CHAPTER IV – FACING THE WORLD


Gli artisti del XX secolo trasfigurano dalle modalità tradizionali di rappresentazione – e quindi anche di auto rappresentazione – utilizzando nuovi media e forme espressive: ecco la performance, il selfie, i video o l’uso dei social media. Nella sua video performance Art Must Be Beautiful, Artist Must Be Beautiful (1975), Marina Abramović si autorappresenta mentre con la mano destra si spazzola i capelli e con la sinistra se li pettina, continuando a ripetere “Art must be beautiful, artist must be beautiful (L’arte deve essere bella, un’artista deve essere bella)”. L’azione ha fine quando decide di strapparsi intere ciocche dalla testa e il suo volto si contorce per il dolore.

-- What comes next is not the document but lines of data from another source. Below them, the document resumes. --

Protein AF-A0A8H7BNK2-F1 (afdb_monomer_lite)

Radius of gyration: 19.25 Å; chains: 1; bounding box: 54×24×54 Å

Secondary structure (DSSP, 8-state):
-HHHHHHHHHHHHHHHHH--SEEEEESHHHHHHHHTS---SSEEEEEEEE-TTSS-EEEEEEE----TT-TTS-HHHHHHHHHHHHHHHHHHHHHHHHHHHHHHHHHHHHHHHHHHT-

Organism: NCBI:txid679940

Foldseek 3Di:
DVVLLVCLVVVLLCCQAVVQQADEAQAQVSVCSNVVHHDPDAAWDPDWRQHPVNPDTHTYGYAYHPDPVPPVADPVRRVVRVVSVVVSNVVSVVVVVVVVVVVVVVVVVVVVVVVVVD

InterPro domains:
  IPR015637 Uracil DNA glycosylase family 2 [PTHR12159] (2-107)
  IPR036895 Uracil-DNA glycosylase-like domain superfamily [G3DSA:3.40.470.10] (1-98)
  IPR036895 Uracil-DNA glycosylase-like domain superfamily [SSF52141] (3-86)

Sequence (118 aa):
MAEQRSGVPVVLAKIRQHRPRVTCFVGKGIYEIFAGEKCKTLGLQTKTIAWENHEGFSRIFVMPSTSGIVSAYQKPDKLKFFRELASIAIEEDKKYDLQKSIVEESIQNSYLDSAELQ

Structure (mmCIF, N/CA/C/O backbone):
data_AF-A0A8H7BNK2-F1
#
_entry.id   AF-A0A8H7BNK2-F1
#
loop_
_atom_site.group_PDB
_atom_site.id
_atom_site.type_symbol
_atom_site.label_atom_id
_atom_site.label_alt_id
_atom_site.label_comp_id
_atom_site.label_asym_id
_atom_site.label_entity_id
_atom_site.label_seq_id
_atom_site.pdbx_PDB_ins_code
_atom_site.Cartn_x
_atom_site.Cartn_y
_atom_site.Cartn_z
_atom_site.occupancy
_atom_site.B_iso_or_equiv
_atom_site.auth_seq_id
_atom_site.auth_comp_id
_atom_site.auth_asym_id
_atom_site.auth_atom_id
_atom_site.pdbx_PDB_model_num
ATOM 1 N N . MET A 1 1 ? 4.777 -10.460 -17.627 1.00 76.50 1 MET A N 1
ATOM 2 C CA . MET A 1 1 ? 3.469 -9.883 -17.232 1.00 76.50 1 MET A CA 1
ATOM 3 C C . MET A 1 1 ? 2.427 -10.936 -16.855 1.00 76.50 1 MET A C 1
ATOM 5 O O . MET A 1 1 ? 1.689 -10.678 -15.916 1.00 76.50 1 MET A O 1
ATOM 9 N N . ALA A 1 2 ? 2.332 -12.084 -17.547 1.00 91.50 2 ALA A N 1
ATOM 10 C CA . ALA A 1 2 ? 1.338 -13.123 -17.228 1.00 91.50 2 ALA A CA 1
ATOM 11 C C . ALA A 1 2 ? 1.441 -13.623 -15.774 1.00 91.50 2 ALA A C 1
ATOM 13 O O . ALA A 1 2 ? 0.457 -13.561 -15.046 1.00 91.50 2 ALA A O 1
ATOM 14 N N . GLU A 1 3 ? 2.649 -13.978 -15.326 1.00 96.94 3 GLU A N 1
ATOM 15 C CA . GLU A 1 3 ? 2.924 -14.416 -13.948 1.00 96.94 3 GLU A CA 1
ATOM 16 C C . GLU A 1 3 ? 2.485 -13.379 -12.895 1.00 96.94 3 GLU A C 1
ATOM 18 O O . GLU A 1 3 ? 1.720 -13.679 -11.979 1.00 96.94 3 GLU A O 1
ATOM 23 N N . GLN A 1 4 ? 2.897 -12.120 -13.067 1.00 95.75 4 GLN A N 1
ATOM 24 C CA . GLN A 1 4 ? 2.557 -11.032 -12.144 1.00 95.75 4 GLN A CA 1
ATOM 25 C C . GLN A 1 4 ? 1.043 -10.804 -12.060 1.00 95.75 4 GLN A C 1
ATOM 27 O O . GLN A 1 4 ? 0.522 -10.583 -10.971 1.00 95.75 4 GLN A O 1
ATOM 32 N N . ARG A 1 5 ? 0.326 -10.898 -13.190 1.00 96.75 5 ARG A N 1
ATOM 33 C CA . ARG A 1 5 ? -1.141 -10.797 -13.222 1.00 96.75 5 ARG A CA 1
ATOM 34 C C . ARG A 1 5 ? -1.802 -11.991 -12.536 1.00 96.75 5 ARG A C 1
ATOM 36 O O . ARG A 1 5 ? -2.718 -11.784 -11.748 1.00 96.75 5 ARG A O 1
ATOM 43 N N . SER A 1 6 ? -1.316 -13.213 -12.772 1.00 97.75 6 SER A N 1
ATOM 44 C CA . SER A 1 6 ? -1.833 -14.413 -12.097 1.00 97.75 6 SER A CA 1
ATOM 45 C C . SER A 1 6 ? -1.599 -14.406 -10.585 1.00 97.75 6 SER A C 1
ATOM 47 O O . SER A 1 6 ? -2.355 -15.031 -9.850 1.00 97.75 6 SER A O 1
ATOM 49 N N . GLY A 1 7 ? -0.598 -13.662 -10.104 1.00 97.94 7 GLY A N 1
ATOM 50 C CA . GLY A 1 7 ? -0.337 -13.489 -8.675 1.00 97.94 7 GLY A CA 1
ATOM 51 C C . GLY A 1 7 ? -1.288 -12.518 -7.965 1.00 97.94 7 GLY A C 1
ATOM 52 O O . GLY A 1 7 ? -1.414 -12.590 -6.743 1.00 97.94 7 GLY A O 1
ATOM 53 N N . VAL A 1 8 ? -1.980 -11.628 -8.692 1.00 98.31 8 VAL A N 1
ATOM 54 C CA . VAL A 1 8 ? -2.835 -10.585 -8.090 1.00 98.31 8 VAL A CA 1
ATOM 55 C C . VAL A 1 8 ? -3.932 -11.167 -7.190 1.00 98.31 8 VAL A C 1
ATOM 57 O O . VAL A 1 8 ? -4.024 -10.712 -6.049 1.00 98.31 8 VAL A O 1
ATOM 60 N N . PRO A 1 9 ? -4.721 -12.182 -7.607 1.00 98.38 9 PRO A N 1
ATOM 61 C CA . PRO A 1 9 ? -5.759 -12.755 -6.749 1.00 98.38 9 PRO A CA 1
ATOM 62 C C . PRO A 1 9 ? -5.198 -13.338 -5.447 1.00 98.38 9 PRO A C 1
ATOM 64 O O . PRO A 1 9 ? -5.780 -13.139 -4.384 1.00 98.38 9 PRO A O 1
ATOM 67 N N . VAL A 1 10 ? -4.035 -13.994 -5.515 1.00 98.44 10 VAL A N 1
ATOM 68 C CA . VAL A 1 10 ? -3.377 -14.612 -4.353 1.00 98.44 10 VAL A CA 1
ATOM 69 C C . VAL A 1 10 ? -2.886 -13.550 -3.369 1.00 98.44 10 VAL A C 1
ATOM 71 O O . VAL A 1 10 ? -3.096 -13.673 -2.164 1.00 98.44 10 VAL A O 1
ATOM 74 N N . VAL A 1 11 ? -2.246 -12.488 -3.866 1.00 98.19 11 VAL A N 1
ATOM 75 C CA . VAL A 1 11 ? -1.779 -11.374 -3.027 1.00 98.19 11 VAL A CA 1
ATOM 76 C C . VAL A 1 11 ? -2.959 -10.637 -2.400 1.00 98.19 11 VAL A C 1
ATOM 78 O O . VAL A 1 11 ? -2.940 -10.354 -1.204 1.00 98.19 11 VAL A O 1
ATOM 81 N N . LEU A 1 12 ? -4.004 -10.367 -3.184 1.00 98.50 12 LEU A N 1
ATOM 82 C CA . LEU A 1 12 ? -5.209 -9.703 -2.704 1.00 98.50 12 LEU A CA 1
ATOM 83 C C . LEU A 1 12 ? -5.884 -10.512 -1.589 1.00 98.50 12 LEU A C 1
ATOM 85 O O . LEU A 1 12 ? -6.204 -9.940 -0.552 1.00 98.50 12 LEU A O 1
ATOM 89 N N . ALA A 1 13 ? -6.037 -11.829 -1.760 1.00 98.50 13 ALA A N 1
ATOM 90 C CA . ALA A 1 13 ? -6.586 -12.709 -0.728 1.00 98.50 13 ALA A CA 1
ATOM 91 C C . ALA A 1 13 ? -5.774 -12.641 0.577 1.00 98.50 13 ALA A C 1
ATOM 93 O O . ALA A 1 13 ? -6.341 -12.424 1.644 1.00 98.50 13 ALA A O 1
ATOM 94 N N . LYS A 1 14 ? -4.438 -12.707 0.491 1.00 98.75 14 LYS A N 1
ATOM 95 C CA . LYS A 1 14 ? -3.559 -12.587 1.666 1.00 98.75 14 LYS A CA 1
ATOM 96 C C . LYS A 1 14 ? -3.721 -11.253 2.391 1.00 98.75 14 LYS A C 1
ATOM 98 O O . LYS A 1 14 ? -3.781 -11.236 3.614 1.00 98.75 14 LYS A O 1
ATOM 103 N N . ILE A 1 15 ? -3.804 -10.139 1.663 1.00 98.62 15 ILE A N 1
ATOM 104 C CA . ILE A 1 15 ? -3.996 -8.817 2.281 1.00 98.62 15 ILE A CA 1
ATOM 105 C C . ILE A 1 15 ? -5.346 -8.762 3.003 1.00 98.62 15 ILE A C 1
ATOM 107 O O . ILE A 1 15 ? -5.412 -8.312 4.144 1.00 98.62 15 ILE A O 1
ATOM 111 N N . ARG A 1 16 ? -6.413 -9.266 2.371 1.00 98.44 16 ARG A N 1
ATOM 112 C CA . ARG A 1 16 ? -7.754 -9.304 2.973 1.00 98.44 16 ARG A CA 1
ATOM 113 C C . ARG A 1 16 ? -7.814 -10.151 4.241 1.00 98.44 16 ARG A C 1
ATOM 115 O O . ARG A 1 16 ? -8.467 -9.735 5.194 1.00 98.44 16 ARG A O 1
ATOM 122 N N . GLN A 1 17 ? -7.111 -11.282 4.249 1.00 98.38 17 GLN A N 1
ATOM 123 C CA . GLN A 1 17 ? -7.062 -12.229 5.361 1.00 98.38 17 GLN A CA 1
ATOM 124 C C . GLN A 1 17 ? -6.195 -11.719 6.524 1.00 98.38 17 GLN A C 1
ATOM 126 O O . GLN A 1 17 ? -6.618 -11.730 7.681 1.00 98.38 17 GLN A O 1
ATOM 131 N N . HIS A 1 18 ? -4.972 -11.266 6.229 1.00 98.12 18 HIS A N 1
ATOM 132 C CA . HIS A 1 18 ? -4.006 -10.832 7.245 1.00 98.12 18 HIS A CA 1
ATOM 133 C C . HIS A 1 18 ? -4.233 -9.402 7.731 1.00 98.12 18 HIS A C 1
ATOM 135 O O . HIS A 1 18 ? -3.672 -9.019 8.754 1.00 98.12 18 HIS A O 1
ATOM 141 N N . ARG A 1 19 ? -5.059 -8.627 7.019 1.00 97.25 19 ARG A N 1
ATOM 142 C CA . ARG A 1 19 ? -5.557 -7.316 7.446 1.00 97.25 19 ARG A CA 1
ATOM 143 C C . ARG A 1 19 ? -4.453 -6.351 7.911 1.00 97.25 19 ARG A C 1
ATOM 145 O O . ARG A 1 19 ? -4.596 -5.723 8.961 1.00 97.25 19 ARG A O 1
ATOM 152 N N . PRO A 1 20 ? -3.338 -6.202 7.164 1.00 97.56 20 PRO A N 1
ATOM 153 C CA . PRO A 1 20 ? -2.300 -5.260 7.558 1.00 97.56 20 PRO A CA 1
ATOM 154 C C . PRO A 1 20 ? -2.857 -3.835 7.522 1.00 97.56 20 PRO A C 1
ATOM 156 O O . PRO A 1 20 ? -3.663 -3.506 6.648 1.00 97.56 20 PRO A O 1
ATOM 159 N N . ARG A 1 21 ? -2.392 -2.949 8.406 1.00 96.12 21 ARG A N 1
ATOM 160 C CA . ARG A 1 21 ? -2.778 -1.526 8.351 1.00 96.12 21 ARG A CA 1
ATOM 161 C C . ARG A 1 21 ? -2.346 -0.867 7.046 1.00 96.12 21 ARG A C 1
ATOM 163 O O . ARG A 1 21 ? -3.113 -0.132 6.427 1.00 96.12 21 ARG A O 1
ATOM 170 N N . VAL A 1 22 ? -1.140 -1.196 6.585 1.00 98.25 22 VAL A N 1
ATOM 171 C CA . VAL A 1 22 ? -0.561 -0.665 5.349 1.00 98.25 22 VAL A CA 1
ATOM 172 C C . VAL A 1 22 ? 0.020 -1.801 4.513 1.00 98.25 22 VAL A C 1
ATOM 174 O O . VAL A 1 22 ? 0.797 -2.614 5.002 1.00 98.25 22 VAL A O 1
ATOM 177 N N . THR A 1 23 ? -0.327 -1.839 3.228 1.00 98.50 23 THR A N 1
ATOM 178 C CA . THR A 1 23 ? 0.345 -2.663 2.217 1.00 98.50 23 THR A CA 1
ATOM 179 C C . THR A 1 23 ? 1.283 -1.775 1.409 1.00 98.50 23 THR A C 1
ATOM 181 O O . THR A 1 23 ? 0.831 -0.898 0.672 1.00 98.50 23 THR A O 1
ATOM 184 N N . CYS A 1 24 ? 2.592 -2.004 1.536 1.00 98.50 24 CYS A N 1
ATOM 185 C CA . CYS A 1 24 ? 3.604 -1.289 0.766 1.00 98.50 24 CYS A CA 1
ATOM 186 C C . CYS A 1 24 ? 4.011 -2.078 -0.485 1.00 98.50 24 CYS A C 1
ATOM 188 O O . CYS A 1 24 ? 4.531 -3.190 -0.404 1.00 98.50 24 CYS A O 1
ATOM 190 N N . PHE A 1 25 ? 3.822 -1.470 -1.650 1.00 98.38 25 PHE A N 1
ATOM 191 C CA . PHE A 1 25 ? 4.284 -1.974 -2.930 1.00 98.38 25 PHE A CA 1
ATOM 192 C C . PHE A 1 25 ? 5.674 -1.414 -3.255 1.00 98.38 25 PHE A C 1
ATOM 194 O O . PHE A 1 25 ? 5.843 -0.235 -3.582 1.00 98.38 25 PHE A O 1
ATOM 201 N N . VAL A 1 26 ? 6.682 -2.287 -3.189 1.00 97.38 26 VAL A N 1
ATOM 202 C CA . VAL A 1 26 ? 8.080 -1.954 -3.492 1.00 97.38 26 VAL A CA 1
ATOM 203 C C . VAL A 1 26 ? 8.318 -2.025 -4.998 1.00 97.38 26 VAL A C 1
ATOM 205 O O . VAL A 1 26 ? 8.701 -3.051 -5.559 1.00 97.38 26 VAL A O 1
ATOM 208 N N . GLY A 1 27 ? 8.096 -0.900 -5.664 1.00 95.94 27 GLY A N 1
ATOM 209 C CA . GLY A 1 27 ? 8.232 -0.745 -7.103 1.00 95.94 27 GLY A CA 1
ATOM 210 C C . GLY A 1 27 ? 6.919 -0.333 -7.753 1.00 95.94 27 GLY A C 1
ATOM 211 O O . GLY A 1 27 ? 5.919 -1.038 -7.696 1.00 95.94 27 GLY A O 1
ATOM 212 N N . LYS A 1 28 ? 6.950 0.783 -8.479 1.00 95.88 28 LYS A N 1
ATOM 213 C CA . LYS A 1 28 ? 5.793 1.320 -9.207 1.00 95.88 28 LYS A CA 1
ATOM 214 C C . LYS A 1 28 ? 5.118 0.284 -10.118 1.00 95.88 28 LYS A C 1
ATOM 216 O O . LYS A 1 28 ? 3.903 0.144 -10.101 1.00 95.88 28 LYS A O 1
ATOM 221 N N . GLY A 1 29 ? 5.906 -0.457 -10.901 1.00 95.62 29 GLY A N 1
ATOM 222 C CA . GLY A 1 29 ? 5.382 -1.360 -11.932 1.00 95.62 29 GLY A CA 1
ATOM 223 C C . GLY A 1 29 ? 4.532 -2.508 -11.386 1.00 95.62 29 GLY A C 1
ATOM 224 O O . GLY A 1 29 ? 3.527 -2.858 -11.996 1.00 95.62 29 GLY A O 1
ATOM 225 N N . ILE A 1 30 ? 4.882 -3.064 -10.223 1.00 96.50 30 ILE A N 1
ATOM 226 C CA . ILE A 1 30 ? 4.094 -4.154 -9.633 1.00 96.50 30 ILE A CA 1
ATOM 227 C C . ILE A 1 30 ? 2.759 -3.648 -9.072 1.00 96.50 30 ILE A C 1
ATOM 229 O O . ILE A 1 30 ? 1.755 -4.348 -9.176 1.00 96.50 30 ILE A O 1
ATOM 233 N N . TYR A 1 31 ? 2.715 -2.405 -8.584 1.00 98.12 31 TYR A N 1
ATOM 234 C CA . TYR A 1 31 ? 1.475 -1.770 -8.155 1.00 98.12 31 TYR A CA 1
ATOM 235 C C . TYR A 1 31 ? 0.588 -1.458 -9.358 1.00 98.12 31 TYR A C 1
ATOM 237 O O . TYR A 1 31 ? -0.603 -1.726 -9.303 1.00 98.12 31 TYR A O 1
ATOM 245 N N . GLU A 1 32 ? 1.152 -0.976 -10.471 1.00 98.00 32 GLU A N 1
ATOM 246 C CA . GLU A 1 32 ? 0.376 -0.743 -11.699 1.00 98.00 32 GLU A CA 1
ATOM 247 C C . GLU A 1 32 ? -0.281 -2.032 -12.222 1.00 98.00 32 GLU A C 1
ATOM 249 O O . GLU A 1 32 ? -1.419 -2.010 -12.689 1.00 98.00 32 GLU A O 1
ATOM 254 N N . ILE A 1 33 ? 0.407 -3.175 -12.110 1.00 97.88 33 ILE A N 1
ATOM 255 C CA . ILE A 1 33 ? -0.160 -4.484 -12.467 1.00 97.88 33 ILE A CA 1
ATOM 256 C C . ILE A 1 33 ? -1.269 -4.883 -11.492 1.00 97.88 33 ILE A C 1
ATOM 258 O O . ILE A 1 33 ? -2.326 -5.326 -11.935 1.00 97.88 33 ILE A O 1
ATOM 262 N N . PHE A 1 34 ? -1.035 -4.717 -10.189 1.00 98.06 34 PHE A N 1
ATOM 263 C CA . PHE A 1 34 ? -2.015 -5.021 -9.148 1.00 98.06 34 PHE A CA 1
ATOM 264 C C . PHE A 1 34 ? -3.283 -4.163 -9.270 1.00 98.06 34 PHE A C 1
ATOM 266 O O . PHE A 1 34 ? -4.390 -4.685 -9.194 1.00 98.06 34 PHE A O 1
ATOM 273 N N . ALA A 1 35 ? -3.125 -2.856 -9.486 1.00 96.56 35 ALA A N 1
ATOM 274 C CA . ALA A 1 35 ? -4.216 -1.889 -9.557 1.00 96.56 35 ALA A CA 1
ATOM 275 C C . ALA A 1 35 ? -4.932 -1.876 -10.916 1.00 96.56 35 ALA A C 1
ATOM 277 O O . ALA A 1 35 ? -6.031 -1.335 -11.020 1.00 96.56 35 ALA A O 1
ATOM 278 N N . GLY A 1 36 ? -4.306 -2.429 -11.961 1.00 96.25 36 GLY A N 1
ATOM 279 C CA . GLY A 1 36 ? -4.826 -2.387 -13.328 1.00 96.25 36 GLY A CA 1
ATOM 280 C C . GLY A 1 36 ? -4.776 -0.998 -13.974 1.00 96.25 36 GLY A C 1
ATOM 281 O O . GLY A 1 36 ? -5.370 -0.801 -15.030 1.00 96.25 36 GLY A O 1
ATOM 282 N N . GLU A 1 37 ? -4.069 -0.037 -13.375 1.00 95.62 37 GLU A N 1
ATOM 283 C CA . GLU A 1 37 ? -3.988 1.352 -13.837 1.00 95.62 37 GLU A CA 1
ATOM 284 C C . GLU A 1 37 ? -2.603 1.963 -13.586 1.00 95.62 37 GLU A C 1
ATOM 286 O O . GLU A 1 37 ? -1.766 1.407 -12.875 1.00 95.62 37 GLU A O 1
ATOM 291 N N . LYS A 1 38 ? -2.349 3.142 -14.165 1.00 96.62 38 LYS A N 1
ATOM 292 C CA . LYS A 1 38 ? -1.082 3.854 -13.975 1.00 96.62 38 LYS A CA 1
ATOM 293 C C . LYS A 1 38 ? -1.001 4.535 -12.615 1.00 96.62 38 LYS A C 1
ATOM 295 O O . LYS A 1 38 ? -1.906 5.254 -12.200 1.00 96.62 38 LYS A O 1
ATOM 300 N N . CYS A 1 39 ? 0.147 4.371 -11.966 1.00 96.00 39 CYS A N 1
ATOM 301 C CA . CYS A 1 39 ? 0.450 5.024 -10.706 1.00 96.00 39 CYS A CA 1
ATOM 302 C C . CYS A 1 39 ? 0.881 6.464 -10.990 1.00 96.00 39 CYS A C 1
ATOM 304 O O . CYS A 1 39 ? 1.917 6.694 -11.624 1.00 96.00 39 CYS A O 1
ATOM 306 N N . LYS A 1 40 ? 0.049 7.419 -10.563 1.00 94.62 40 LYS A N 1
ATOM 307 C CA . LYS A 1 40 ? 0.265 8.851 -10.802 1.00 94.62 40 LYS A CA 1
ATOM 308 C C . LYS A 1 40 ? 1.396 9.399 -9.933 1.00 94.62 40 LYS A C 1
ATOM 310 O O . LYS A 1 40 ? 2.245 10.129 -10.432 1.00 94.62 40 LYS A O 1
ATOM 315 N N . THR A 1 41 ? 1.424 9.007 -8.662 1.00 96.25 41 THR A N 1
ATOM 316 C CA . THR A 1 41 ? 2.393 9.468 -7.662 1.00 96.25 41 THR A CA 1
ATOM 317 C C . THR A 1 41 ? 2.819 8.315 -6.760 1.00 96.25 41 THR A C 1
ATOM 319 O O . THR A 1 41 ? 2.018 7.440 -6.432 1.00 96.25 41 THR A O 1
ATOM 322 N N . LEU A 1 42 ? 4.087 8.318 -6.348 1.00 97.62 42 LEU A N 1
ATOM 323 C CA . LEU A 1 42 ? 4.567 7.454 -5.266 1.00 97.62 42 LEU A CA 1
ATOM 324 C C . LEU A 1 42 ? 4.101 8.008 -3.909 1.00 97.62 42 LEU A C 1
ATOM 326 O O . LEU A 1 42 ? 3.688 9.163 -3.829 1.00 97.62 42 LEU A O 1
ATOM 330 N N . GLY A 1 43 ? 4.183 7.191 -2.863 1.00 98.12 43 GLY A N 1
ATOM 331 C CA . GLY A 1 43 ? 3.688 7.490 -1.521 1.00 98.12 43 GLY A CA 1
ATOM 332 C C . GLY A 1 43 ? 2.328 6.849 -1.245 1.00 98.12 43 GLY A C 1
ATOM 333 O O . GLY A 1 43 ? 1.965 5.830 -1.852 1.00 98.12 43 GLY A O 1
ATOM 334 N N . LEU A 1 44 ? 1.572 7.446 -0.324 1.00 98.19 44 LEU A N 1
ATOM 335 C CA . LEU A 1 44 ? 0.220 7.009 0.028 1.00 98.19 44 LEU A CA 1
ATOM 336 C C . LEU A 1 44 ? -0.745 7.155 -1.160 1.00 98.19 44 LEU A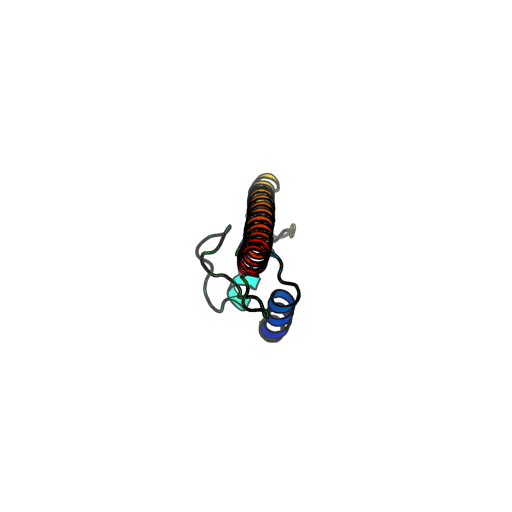 C 1
ATOM 338 O O . LEU A 1 44 ? -0.803 8.193 -1.816 1.00 98.19 44 LEU A O 1
ATOM 342 N N . GLN A 1 45 ? -1.519 6.107 -1.430 1.00 98.06 45 GLN A N 1
ATOM 343 C CA . GLN A 1 45 ? -2.528 6.098 -2.487 1.00 98.06 45 GLN A CA 1
ATOM 344 C C . GLN A 1 45 ? -3.923 6.361 -1.909 1.00 98.06 45 GLN A C 1
ATOM 346 O O . GLN A 1 45 ? -4.209 6.045 -0.756 1.00 98.06 45 GLN A O 1
ATOM 351 N N . THR A 1 46 ? -4.819 6.900 -2.738 1.00 96.31 46 THR A N 1
ATOM 352 C CA . THR A 1 46 ? -6.223 7.146 -2.361 1.00 96.31 46 THR A CA 1
ATOM 353 C C . THR A 1 46 ? -7.052 5.865 -2.291 1.00 96.31 46 THR A C 1
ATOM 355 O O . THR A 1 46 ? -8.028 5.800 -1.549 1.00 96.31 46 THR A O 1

Un’altra azione estrema quella che ha portato l’artista cinese Ai Weiwei a postare selfie sulla sua pagina Instagram dopo essere stato arrestato e ferito dal governo cinese nel 2009. Anche qui l’autore mostra la sua condizione con un gesto che – così immediato – si serve della straordinaria potenza del web per istigare una riflessione sul ruolo dell’artista oggi.
Marina Abramović e Ai Weiwei, con le opere menzionate, sono in mostra fino al 16 ottobre 2016 per Facing the World: Self-portraits Rembrandt to Ai Weiwei​, l’esibizione organizzata dalla Scottish National Portrait Gallery di Edimburgo.